Но вмиг сзади, как клещи – пальцы в горло хунхуза– без звука валится тот в кусты, на мягкую траву. Еще нажим на сонную артерию, и хунхуз лишается сознания.

А в это время – опять вода брызгами… Круги и пузыри… и голова Серкова выныривает из воды, и быстро одной рукой гребет он к берегу…

Вышел… А с ним лайка… Перегрыз зубами петлю, оторвал камень от шеи и давай ее растирать…

Оттер… В мешок… Карабин за плечи и нырнул в тайгу… Очнулся хунхуз – никого нет…

Ли-Фу хитро мигает одним глазом своему помощнику Сын-Фун-Лину, передавая ему грамоту-договор, подписанный Шамовым.

А Демирский в это время прячет себе в сумку копию, подписанную Ли-Фу и написанную китайскими иероглифами.

Те и другие довольны.

Опять процедура завязывания глаз у Шамова и Демирского и их уводят из лагеря.

Кружат…

А потом они подходят к своим лошадям. Из папоротника выскакивает тот же хунхуз и гортанно:

– Каррр… – несется по лесу.

Они садятся на лошадей и быстро едут…

Их уже обратно никто не провожает.

Уже ночь. И звезды.

Легко бегут отдохнувшие лошади.

Из-за сопки показывается серебряным рогом месяц.

3. Хунхузский комиссар

Входит цепочкой на обширный двор Одарковского завода хунхузский отряд. На каждой винтовке, как мак пылает – красный бантик, завязанный вверху на стволе, у шомпола.

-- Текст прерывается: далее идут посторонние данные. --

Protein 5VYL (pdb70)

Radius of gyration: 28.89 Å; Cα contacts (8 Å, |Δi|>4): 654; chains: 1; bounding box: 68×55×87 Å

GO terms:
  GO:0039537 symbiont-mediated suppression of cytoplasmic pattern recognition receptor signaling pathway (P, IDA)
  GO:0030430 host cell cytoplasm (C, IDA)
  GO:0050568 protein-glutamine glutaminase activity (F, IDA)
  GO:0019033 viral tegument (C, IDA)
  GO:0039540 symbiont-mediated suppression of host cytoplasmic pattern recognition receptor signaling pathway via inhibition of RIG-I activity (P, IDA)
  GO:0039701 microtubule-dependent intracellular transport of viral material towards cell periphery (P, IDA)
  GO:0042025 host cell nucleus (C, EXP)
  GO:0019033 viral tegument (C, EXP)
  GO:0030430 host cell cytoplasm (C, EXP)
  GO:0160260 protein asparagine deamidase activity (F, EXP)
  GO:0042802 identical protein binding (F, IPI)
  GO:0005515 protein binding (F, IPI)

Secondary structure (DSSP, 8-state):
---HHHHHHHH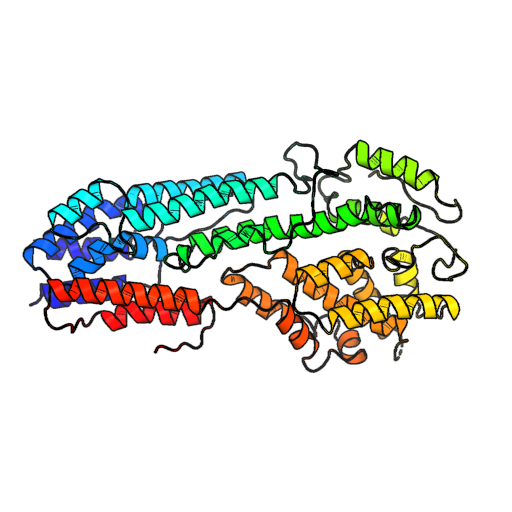HHHHT--HHHHHHHHHHHHHHT-SS-B-HHHHHHHHHHHHHHHHHHHHHH--HHHHHHHHTHHHHHHTTB-----SSHHHHHHHHHHHHHHHHHHT-HHHHHHHHHTT--S--TTSHHHHHHHHHHHHHHHHHHHHHHHHSS---SSS-----STTPPP--TTHHHHGGGSGGGGGGTTSHHHHHHHHHHHHHHHHHHHHHHHHHHHS-SSS-HHHHHHHHHHHHHHHS--SSSS----HHHHHHHHHHHHTS-TTEE---S-----HHHH-EE-S-TTSTT--SS-SSS-TT-HHHHHHHHHTT----HHHHHHHHHHHHHHHHHHHT---HHHHHHHHHHTT--HHHHHHHHHHHHHHHHH----HHHHHHHHHHHHHHHHHHHHTT--SSTHHHHHHHHHHHTTTTTTHHHHHHHT-TTTHHHHHHHHHHPPP--HHHHHHHHHHHHHHHHHHHHHH-SS---THHHHHHHHHHHHHHHHS-------

Foldseek 3Di:
DDDLLNVLLVQLVVLQVVVSVVSVVVSVLCSLDDPAFDELVCCLVRVPSSLLSLLVVCLVPQALVSLLCLQQVLLSRLLRYDADADLDPVRRLVSLVSVLVSLCSNLDVVSVCSQVVSVHDQPACNHSVNVNVLSVVLSVLLVVLLVVLVQQALPQDPDDDAHDQPPDDADALEVSVVVNQPLSNLLRQSRNSSQVSFQSSSLSSLNSNLSRLLSVLLPDDVWALLSNLLSLLVSQQPRAADPVHFTRDDPVSQVVSVVSVVVDDVQKDADGRDCPDGRLVVTDHDDPCLAPVRDHGDLQQRLLNQPVVLCCQLVVDDDDPRSVVSQCVLLVVLVVDLLPDQALSVNSNSCVRNNNDQVSLVSLLVSNLNNVVVDPHDPSNLSSLRCSLLVNLSSVLSSRQGQHLCSQVVLVVSLVCSCVSSVVSCVVNPVHPCNSSVSCCRRRNHDQSVPSLQVNLVSVVVSQCVSCCVSPVDRDDPCNCSNCCVSVCSCCVRVNDVDDDD

Organism: Human herpesvirus 1 (strain 17) (NCBI:txid10299)

Solvent-accessible surface area: 22370 Å² total; per-residue (Å²): 149,118,10,10,1,31,128,10,38,70,52,9,33,56,38,101,192,216,138,31,32,61,109,10,48,65,24,2,28,55,6,10,65,24,87,95,43,2,42,34,63,37,0,127,112,15,11,166,45,4,12,90,38,1,8,33,8,4,163,83,93,32,27,17,11,0,0,16,8,2,0,0,1,2,0,20,0,2,8,14,2,74,15,71,19,42,167,38,35,103,86,0,22,161,56,1,68,66,1,45,68,1,3,53,40,2,9,18,97,72,1,32,138,21,1,99,63,9,58,15,73,39,52,0,24,5,0,2,68,109,3,90,102,20,1,42,71,3,4,56,92,0,44,87,34,0,103,64,4,52,42,35,10,11,49,17,59,143,108,90,142,55,12,29,26,143,129,12,67,80,28,58,15,10,108,16,5,46,89,1,29,53,99,68,17,1,38,6,8,7,0,38,2,3,22,29,0,1,68,12,0,2,69,24,1,2,104,0,12,14,2,0,9,2,4,56,68,8,65,37,92,122,9,37,32,2,0,59,1,0,0,8,0,1,1,1,20,51,18,2,42,35,142,134,101,48,36,18,31,16,107,97,8,56,42,75,6,90,107,11,32,179,114,19,57,120,48,5,104,34,16,90,6,122,88,186,54,70,10,10,70,94,3,168,32,150,49,56,1,17,32,73,128,24,99,39,2,16,67,75,0,0,2,0,2,24,34,24,0,12,37,8,2,102,123,27,88,168,38,58,74,29,1,62,140,35,2,37,65,22,1,104,126,4,78,77,62,3,49,109,23,96,47,16,26,63,3,3,64,22,0,4,51,4,0,2,1,33,39,6,0,83,79,2,7,64,1,1,37,41,57,43,63,100,96,100,24,37,100,4,15,55,25,1,0,6,0,0,3,5,0,38,25,0,8,24,0,3,139,44,27,5,59,10,8,68,0,14,110,14,10,129,159,32,46,43,55,2,21,147,74,57,31,134,0,2,127,47,32,42,12,52,76,31,57,1,29,110,7,0,42,80,7,0,23,37,44,106,12,71,103,24,18,44,20,5,37,162,26,14,46,28,14,14,63,58,0,3,153,110,61,36,109,52,91,110,14,105,9,65,119,26,5,39,64,42,12,37,60,19,1,85,81,74,14,79,37,120,43,118,70,166

Structure (mmCIF, N/CA/C/O backbone):
data_5VYL
#
_entry.id   5VYL
#
_cell.length_a   138.232
_cell.length_b   138.232
_cell.length_c   164.220
_cell.angle_alpha   90.00
_cell.angle_beta   90.00
_cell.angle_gamma   120.00
#
_symmetry.space_group_name_H-M   'P 61 2 2'
#
loop_
_entity.id
_entity.type
_entity.pdbx_description
1 polymer 'Inner tegument protein'
2 non-polymer 'SODIUM ION'
3 water water
#
loop_
_atom_site.group_PDB
_atom_site.id
_atom_site.type_symbol
_atom_site.label_atom_id
_atom_site.label_alt_id
_atom_site.label_comp_id
_atom_site.label_asym_id
_atom_site.label_entity_id
_atom_site.label_seq_id
_atom_site.pdbx_PDB_ins_code
_atom_site.Cartn_x
_atom_site.Cartn_y
_atom_site.Cartn_z
_atom_site.occupancy
_atom_site.B_iso_or_equiv
_atom_site.auth_seq_id
_atom_site.auth_comp_id
_atom_site.auth_asym_id
_atom_site.auth_atom_id
_atom_site.pdbx_PDB_model_num
ATOM 1 N N . SER A 1 26 ? -45.754 15.640 41.910 1.00 145.33 22 SER A N 1
ATOM 2 C CA . SER A 1 26 ? -45.491 16.321 40.653 1.00 160.20 22 SER A CA 1
ATOM 3 C C . SER A 1 26 ? -44.091 16.860 40.658 1.00 155.28 22 SER A C 1
ATOM 4 O O . SER A 1 26 ? -43.814 17.890 41.288 1.00 158.46 22 SER A O 1
ATOM 7 N N . ASP A 1 27 ? -43.202 16.153 39.964 1.00 145.87 23 ASP A N 1
ATOM 8 C CA . ASP A 1 27 ? -41.905 16.714 39.627 1.00 144.98 23 ASP A CA 1
ATOM 9 C C . ASP A 1 27 ? -41.817 16.984 38.126 1.00 145.11 23 ASP A C 1
ATOM 10 O O . ASP A 1 27 ? -42.497 16.352 37.314 1.00 158.97 23 ASP A O 1
ATOM 15 N N . GLY A 1 28 ? -40.992 17.968 37.779 1.00 130.75 24 GLY A N 1
ATOM 16 C CA . GLY A 1 28 ? -40.694 18.297 36.408 1.00 124.03 24 GLY A CA 1
ATOM 17 C C . GLY A 1 28 ? -39.355 18.986 36.394 1.00 117.60 24 GLY A C 1
ATOM 18 O O . GLY A 1 28 ? -38.859 19.408 37.440 1.00 124.48 24 GLY A O 1
ATOM 19 N N . PRO A 1 29 ? -38.744 19.118 35.220 1.00 118.27 25 PRO A N 1
ATOM 20 C CA . PRO A 1 29 ? -37.401 19.711 35.153 1.00 124.17 25 PRO A CA 1
ATOM 21 C C . PRO A 1 29 ? -37.285 21.068 35.842 1.00 115.62 25 PRO A C 1
ATOM 22 O O . PRO A 1 29 ? -36.414 21.256 36.699 1.00 118.42 25 PRO A O 1
ATOM 26 N N . MET A 1 30 ? -38.150 22.013 35.466 1.00 105.05 26 MET A N 1
ATOM 27 C CA . MET A 1 30 ? -38.203 23.312 36.126 1.00 109.97 26 MET A CA 1
ATOM 28 C C . MET A 1 30 ? -38.500 23.169 37.610 1.00 114.96 26 MET A C 1
ATOM 29 O O . MET A 1 30 ? -37.961 23.909 38.439 1.00 109.94 26 MET A O 1
ATOM 34 N N . GLN A 1 31 ? -39.377 22.234 37.963 1.00 114.48 27 GLN A N 1
ATOM 35 C CA . GLN A 1 31 ? -39.669 21.990 39.370 1.00 116.59 27 GLN A CA 1
ATOM 36 C C . GLN A 1 31 ? -38.455 21.407 40.084 1.00 127.98 27 GLN A C 1
ATOM 37 O O . GLN A 1 31 ? -38.117 21.821 41.200 1.00 132.13 27 GLN A O 1
ATOM 43 N N . ARG A 1 32 ? -37.772 20.460 39.437 1.00 130.10 28 ARG A N 1
ATOM 44 C CA . ARG A 1 32 ? -36.602 1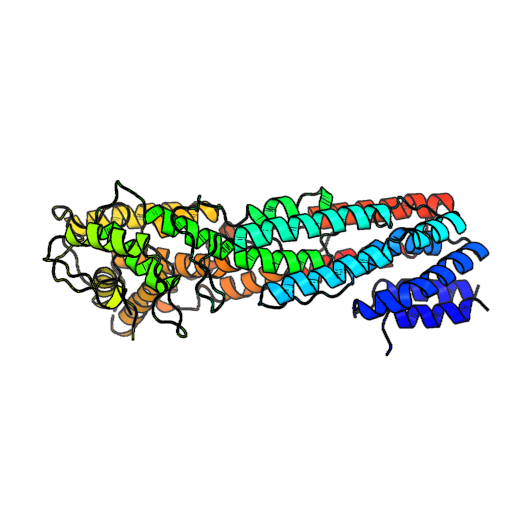9.825 40.042 1.00 123.33 28 ARG A CA 1
ATOM 45 C C . ARG A 1 32 ? -35.499 20.840 40.317 1.00 119.93 28 ARG A C 1
ATOM 46 O O . ARG A 1 32 ? -34.893 20.842 41.398 1.00 121.72 28 ARG A O 1
ATOM 54 N N . LEU A 1 33 ? -35.219 21.718 39.347 1.00 115.22 29 LEU A N 1
ATOM 55 C CA . LEU A 1 33 ? -34.182 22.724 39.563 1.00 118.64 29 LEU A CA 1
ATOM 56 C C . LEU A 1 33 ? -34.654 23.854 40.474 1.00 122.80 29 LEU A C 1
ATOM 57 O O . LEU A 1 33 ? -33.824 24.506 41.116 1.00 120.59 29 LEU A O 1
ATOM 62 N N . LEU A 1 34 ? -35.963 24.104 40.550 1.00 122.85 30 LEU A N 1
ATOM 63 C CA . LEU A 1 34 ? -36.470 25.038 41.552 1.00 124.00 30 LEU A CA 1
ATOM 64 C C . LEU A 1 34 ? -36.181 24.529 42.959 1.00 124.71 30 LEU A C 1
ATOM 65 O O . LEU A 1 34 ? -35.602 25.244 43.790 1.00 128.68 30 LEU A O 1
ATOM 70 N N . ALA A 1 35 ? -36.577 23.284 43.242 1.00 123.21 31 ALA A N 1
ATOM 71 C CA . ALA A 1 35 ? -36.336 22.722 44.566 1.00 127.44 31 ALA A CA 1
ATOM 72 C C . ALA A 1 35 ? -34.843 22.599 44.848 1.00 132.61 31 ALA A C 1
ATOM 73 O O . ALA A 1 35 ? -34.393 22.849 45.973 1.00 128.56 31 ALA A O 1
ATOM 75 N N . SER A 1 36 ? -34.059 22.215 43.838 1.00 129.08 32 SER A N 1
ATOM 76 C CA . SER A 1 36 ? -32.612 22.147 44.015 1.00 126.31 32 SER A CA 1
ATOM 77 C C . SER A 1 36 ? -32.026 23.519 44.315 1.00 119.06 32 SER A C 1
ATOM 78 O O . SER A 1 36 ? -31.064 23.637 45.082 1.00 122.99 32 SER A O 1
ATOM 81 N N . LEU A 1 37 ? -32.599 24.572 43.731 1.00 113.23 33 LEU A N 1
ATOM 82 C CA . LEU A 1 37 ? -31.987 25.891 43.822 1.00 116.97 33 LEU A CA 1
ATOM 83 C C . LEU A 1 37 ? -32.388 26.600 45.111 1.00 124.38 33 LEU A C 1
ATOM 84 O O . LEU A 1 37 ? -31.637 27.440 45.616 1.00 126.36 33 LEU A O 1
ATOM 89 N N . ALA A 1 38 ? -33.560 26.269 45.658 1.00 116.82 34 ALA A N 1
ATOM 90 C CA . ALA A 1 38 ? -33.985 26.846 46.933 1.00 110.73 34 ALA A CA 1
ATOM 91 C C . ALA A 1 38 ? -33.064 26.434 48.074 1.00 127.64 34 ALA A C 1
ATOM 92 O O . ALA A 1 38 ? -32.758 27.247 48.954 1.00 127.72 34 ALA A O 1
ATOM 94 N N . GLY A 1 39 ? -32.620 25.174 48.085 1.00 135.70 35 GLY A N 1
ATOM 95 C CA . GLY A 1 39 ? -31.728 24.720 49.137 1.00 131.86 35 GLY A CA 1
ATOM 96 C C . GLY A 1 39 ? -30.356 25.359 49.063 1.00 134.87 35 GLY A C 1
ATOM 97 O O . GLY A 1 39 ? -29.662 25.473 50.078 1.00 140.69 35 GLY A O 1
ATOM 98 N N . LEU A 1 40 ? -29.943 25.785 47.868 1.00 131.53 36 LEU A N 1
ATOM 99 C CA . LEU A 1 40 ? -28.665 26.471 47.717 1.00 125.37 36 LEU A CA 1
ATOM 100 C C . LEU A 1 40 ? -28.661 27.859 48.348 1.00 130.87 36 LEU A C 1
ATOM 101 O O . LEU A 1 40 ? -27.577 28.388 48.630 1.00 129.64 36 LEU A O 1
ATOM 106 N N . ARG A 1 41 ? -29.835 28.466 48.572 1.00 141.19 37 ARG A N 1
ATOM 107 C CA . ARG A 1 41 ? -29.886 29.873 48.957 1.00 142.92 37 ARG A CA 1
ATOM 108 C C . ARG A 1 41 ? -29.668 30.081 50.456 1.00 137.86 37 ARG A C 1
ATOM 109 O O . ARG A 1 41 ? -29.304 31.184 50.874 1.00 130.16 37 ARG A O 1
ATOM 117 N N . GLN A 1 42 ? -29.877 29.050 51.274 1.00 132.69 38 GLN A N 1
ATOM 118 C CA . GLN A 1 42 ? -29.856 29.206 52.717 1.00 125.87 38 GLN A CA 1
ATOM 119 C C . GLN A 1 42 ? -28.426 29.371 53.258 1.00 119.38 38 GLN A C 1
ATOM 120 O O . GLN A 1 42 ? -28.206 29.949 54.323 1.00 105.98 38 GLN A O 1
ATOM 126 N N . PHE A 1 59 ? -15.813 25.506 46.705 1.00 150.12 55 PHE A N 1
ATOM 127 C CA . PHE A 1 59 ? -16.910 26.201 46.044 1.00 144.09 55 PHE A CA 1
ATOM 128 C C . PHE A 1 59 ? -18.035 25.207 45.792 1.00 148.11 55 PHE A C 1
ATOM 129 O O . PHE A 1 59 ? -18.291 24.835 44.650 1.00 149.02 55 PHE A O 1
ATOM 137 N N . LEU A 1 60 ? -18.696 24.766 46.863 1.00 151.17 56 LEU A N 1
ATOM 138 C CA . LEU A 1 60 ? -19.670 23.686 46.735 1.00 143.58 56 LEU A CA 1
ATOM 139 C C . LEU A 1 60 ? -20.925 24.165 46.015 1.00 140.12 56 LEU A C 1
ATOM 140 O O . LEU A 1 60 ? -21.440 23.484 45.116 1.00 139.62 56 LEU A O 1
ATOM 145 N N . ALA A 1 61 ? -21.421 25.348 46.388 1.00 139.40 57 ALA A N 1
ATOM 146 C CA . ALA A 1 61 ? -22.555 25.941 45.689 1.00 131.84 57 ALA A CA 1
ATOM 147 C C . ALA A 1 61 ? -22.246 26.169 44.216 1.00 138.14 57 ALA A C 1
ATOM 148 O O . ALA A 1 61 ? -23.162 26.153 43.384 1.00 138.00 57 ALA A O 1
ATOM 150 N N . THR A 1 62 ? -20.971 26.392 43.884 1.00 141.62 58 THR A N 1
ATOM 151 C CA . THR A 1 62 ? -20.548 26.570 42.496 1.00 139.41 58 THR A CA 1
ATOM 152 C C . THR A 1 62 ? -20.773 25.303 41.681 1.00 138.22 58 THR A C 1
ATOM 153 O O . THR A 1 62 ? -21.529 25.301 40.701 1.00 130.33 58 THR A O 1
ATOM 157 N N . ALA A 1 63 ? -20.142 24.201 42.094 1.00 142.59 59 ALA A N 1
ATOM 158 C CA . ALA A 1 63 ? -20.286 22.953 41.352 1.00 139.25 59 ALA A CA 1
ATOM 159 C C . ALA A 1 63 ? -21.735 22.489 41.323 1.00 132.56 59 ALA A C 1
ATOM 160 O O . ALA A 1 63 ? -22.232 22.053 40.277 1.00 123.58 59 ALA A O 1
ATOM 162 N N . LYS A 1 64 ? -22.429 22.580 42.458 1.00 137.59 60 LYS A N 1
ATOM 163 C CA . LYS A 1 64 ? -23.802 22.084 42.529 1.00 128.19 60 LYS A CA 1
ATOM 164 C C . LYS A 1 64 ? -24.740 22.920 41.672 1.00 125.90 60 LYS A C 1
ATOM 165 O O . LYS A 1 64 ? -25.378 22.405 40.745 1.00 129.25 60 LYS A O 1
ATOM 171 N N . LEU A 1 65 ? -24.847 24.211 41.992 1.00 126.76 61 LEU A N 1
ATOM 172 C CA . LEU A 1 65 ? -25.584 25.168 41.169 1.00 127.36 61 LEU A CA 1
ATOM 173 C C . LEU A 1 65 ? -25.336 24.983 39.678 1.00 121.98 61 LEU A C 1
ATOM 174 O O . LEU A 1 65 ? -26.275 24.879 38.879 1.00 116.42 61 LEU A O 1
ATOM 179 N N . ARG A 1 66 ? -24.061 24.962 39.288 1.00 118.28 62 ARG A N 1
ATOM 180 C CA . ARG A 1 66 ? -23.715 25.066 37.877 1.00 117.47 62 ARG A CA 1
ATOM 181 C C . ARG A 1 66 ? -24.033 23.766 37.146 1.00 126.03 62 ARG A C 1
ATOM 182 O O . ARG A 1 66 ? -24.576 23.781 36.034 1.00 129.94 62 ARG A O 1
ATOM 190 N N . ALA A 1 67 ? -23.703 22.629 37.762 1.00 129.01 63 ALA A N 1
ATOM 191 C CA . ALA A 1 67 ? -24.133 21.342 37.226 1.00 118.52 63 ALA A CA 1
ATOM 192 C C . ALA A 1 67 ? -25.650 21.242 37.166 1.00 112.40 63 ALA A C 1
ATOM 193 O O . ALA A 1 67 ? -26.192 20.526 36.315 1.00 111.60 63 ALA A O 1
ATOM 195 N N . ALA A 1 68 ? -26.349 21.940 38.065 1.00 110.81 64 ALA A N 1
ATOM 196 C CA . ALA A 1 68 ? -27.807 21.931 38.044 1.00 116.55 64 ALA A CA 1
ATOM 197 C C . ALA A 1 68 ? -28.336 22.670 36.823 1.00 120.54 64 ALA A C 1
ATOM 198 O O . ALA A 1 68 ? -29.237 22.179 36.132 1.00 121.66 64 ALA A O 1
ATOM 200 N N . MET A 1 69 ? -27.791 23.858 36.544 1.00 114.25 65 MET A N 1
ATOM 201 C CA . MET A 1 69 ? -28.164 24.564 35.321 1.00 110.98 65 MET A CA 1
ATOM 202 C C . MET A 1 69 ? -27.890 23.706 34.094 1.00 106.33 65 MET A C 1
ATOM 203 O O . MET A 1 69 ? -28.759 23.542 33.224 1.00 107.76 65 MET A O 1
ATOM 208 N N . ALA A 1 70 ? -26.681 23.138 34.017 1.00 109.07 66 ALA A N 1
ATOM 209 C CA . ALA A 1 70 ? -26.354 22.240 32.913 1.00 110.43 66 ALA A CA 1
ATOM 210 C C . ALA A 1 70 ? -27.364 21.104 32.795 1.00 116.95 66 ALA A C 1
ATOM 211 O O . ALA A 1 70 ? -27.684 20.662 31.683 1.00 117.83 66 ALA A O 1
ATOM 213 N N . ALA A 1 71 ? -27.881 20.620 33.930 1.00 116.21 67 ALA A N 1
ATOM 214 C CA . ALA A 1 71 ? -28.842 19.521 33.882 1.00 117.59 67 ALA A CA 1
ATOM 215 C C . ALA A 1 71 ? -30.220 19.991 33.435 1.00 113.77 67 ALA A C 1
ATOM 216 O O . ALA A 1 71 ? -30.966 19.225 32.814 1.00 117.58 67 ALA A O 1
ATOM 218 N N . PHE A 1 72 ? -30.581 21.236 33.741 1.00 108.65 68 PHE A N 1
ATOM 219 C CA . PHE A 1 72 ? -31.867 21.756 33.289 1.00 114.03 68 PHE A CA 1
ATOM 220 C C . PHE A 1 72 ? -31.864 22.024 31.792 1.00 116.54 68 PHE A C 1
ATOM 221 O O . PHE A 1 72 ? -32.866 21.773 31.111 1.00 115.59 68 PHE A O 1
ATOM 229 N N . LEU A 1 73 ? -30.752 22.538 31.259 1.00 113.61 69 LEU A N 1
ATOM 230 C CA . LEU A 1 73 ? -30.746 22.948 29.855 1.00 98.15 69 LEU A CA 1
ATOM 231 C C . LEU A 1 73 ? -30.957 21.763 28.906 1.00 102.92 69 LEU A C 1
ATOM 232 O O . LEU A 1 73 ? -31.583 21.923 27.850 1.00 111.73 69 LEU A O 1
ATOM 237 N N . LEU A 1 74 ? -30.487 20.559 29.270 1.00 98.39 70 LEU A N 1
ATOM 238 C CA . LEU A 1 74 ? -30.802 19.370 28.474 1.00 115.38 70 LEU A CA 1
ATOM 239 C C . LEU A 1 74 ? -31.470 18.299 29.324 1.00 116.60 70 LEU A C 1
ATOM 240 O O . LEU A 1 74 ? -30.964 17.176 29.433 1.00 106.50 70 LEU A O 1
ATOM 245 N N . SER A 1 75 ? -32.600 18.636 29.936 1.00 127.91 71 SER A N 1
ATOM 246 C CA . SER A 1 75 ? -33.456 17.612 30.496 1.00 129.58 71 SER A CA 1
ATOM 247 C C . SER A 1 75 ? -34.336 17.066 29.384 1.00 127.35 71 SER A C 1
ATOM 248 O O . SER A 1 75 ? -34.789 17.809 28.504 1.00 113.16 71 SER A O 1
ATOM 251 N N . GLY A 1 76 ? -34.541 15.748 29.408 1.00 127.11 72 GLY A N 1
ATOM 252 C CA . GLY A 1 76 ? -35.277 15.103 28.327 1.00 111.00 72 GLY A CA 1
ATOM 253 C C . GLY A 1 76 ? -36.690 15.648 28.187 1.00 117.87 72 GLY A C 1
ATOM 254 O O . GLY A 1 76 ? -37.117 16.047 27.102 1.00 111.22 72 GLY A O 1
ATOM 255 N N . THR A 1 77 ? -37.435 15.683 29.288 1.00 131.05 73 THR A N 1
ATOM 256 C CA . THR A 1 77 ? -38.821 16.132 29.250 1.00 124.16 73 THR A CA 1
ATOM 257 C C . THR A 1 77 ? -38.893 17.633 28.985 1.00 117.84 73 THR A C 1
ATOM 258 O O . THR A 1 77 ? -37.885 18.345 28.963 1.00 117.09 73 THR A O 1
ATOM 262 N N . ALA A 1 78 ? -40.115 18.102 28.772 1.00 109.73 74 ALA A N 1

Сзади отряда какая-то огромная железная труба, которую несут два хунхуза: она тоже перевязана красной лентой, – это – самодельная хунхузская пушка.

Впереди хунхузов старик.

Вдруг отскакивает от отряда, машет карабином и кричит что-то… Прыгает.

На полушаге остановлен отряд.

Потом все по команде – повертываются лицом к штабу и винтовки, блеснув затворами, прижимают к правому плечу.

Старик хунхуз бежит в штаб:

– Ваша!.. Начальника! встречай!.. – и подает Снегуровскому пакет от Штерна.

Снегуровский берет пакет и выходит на крыльцо штаба. Смотрит…

Хунхузский отряд развернулся шеренгой-цепью и держит на караул…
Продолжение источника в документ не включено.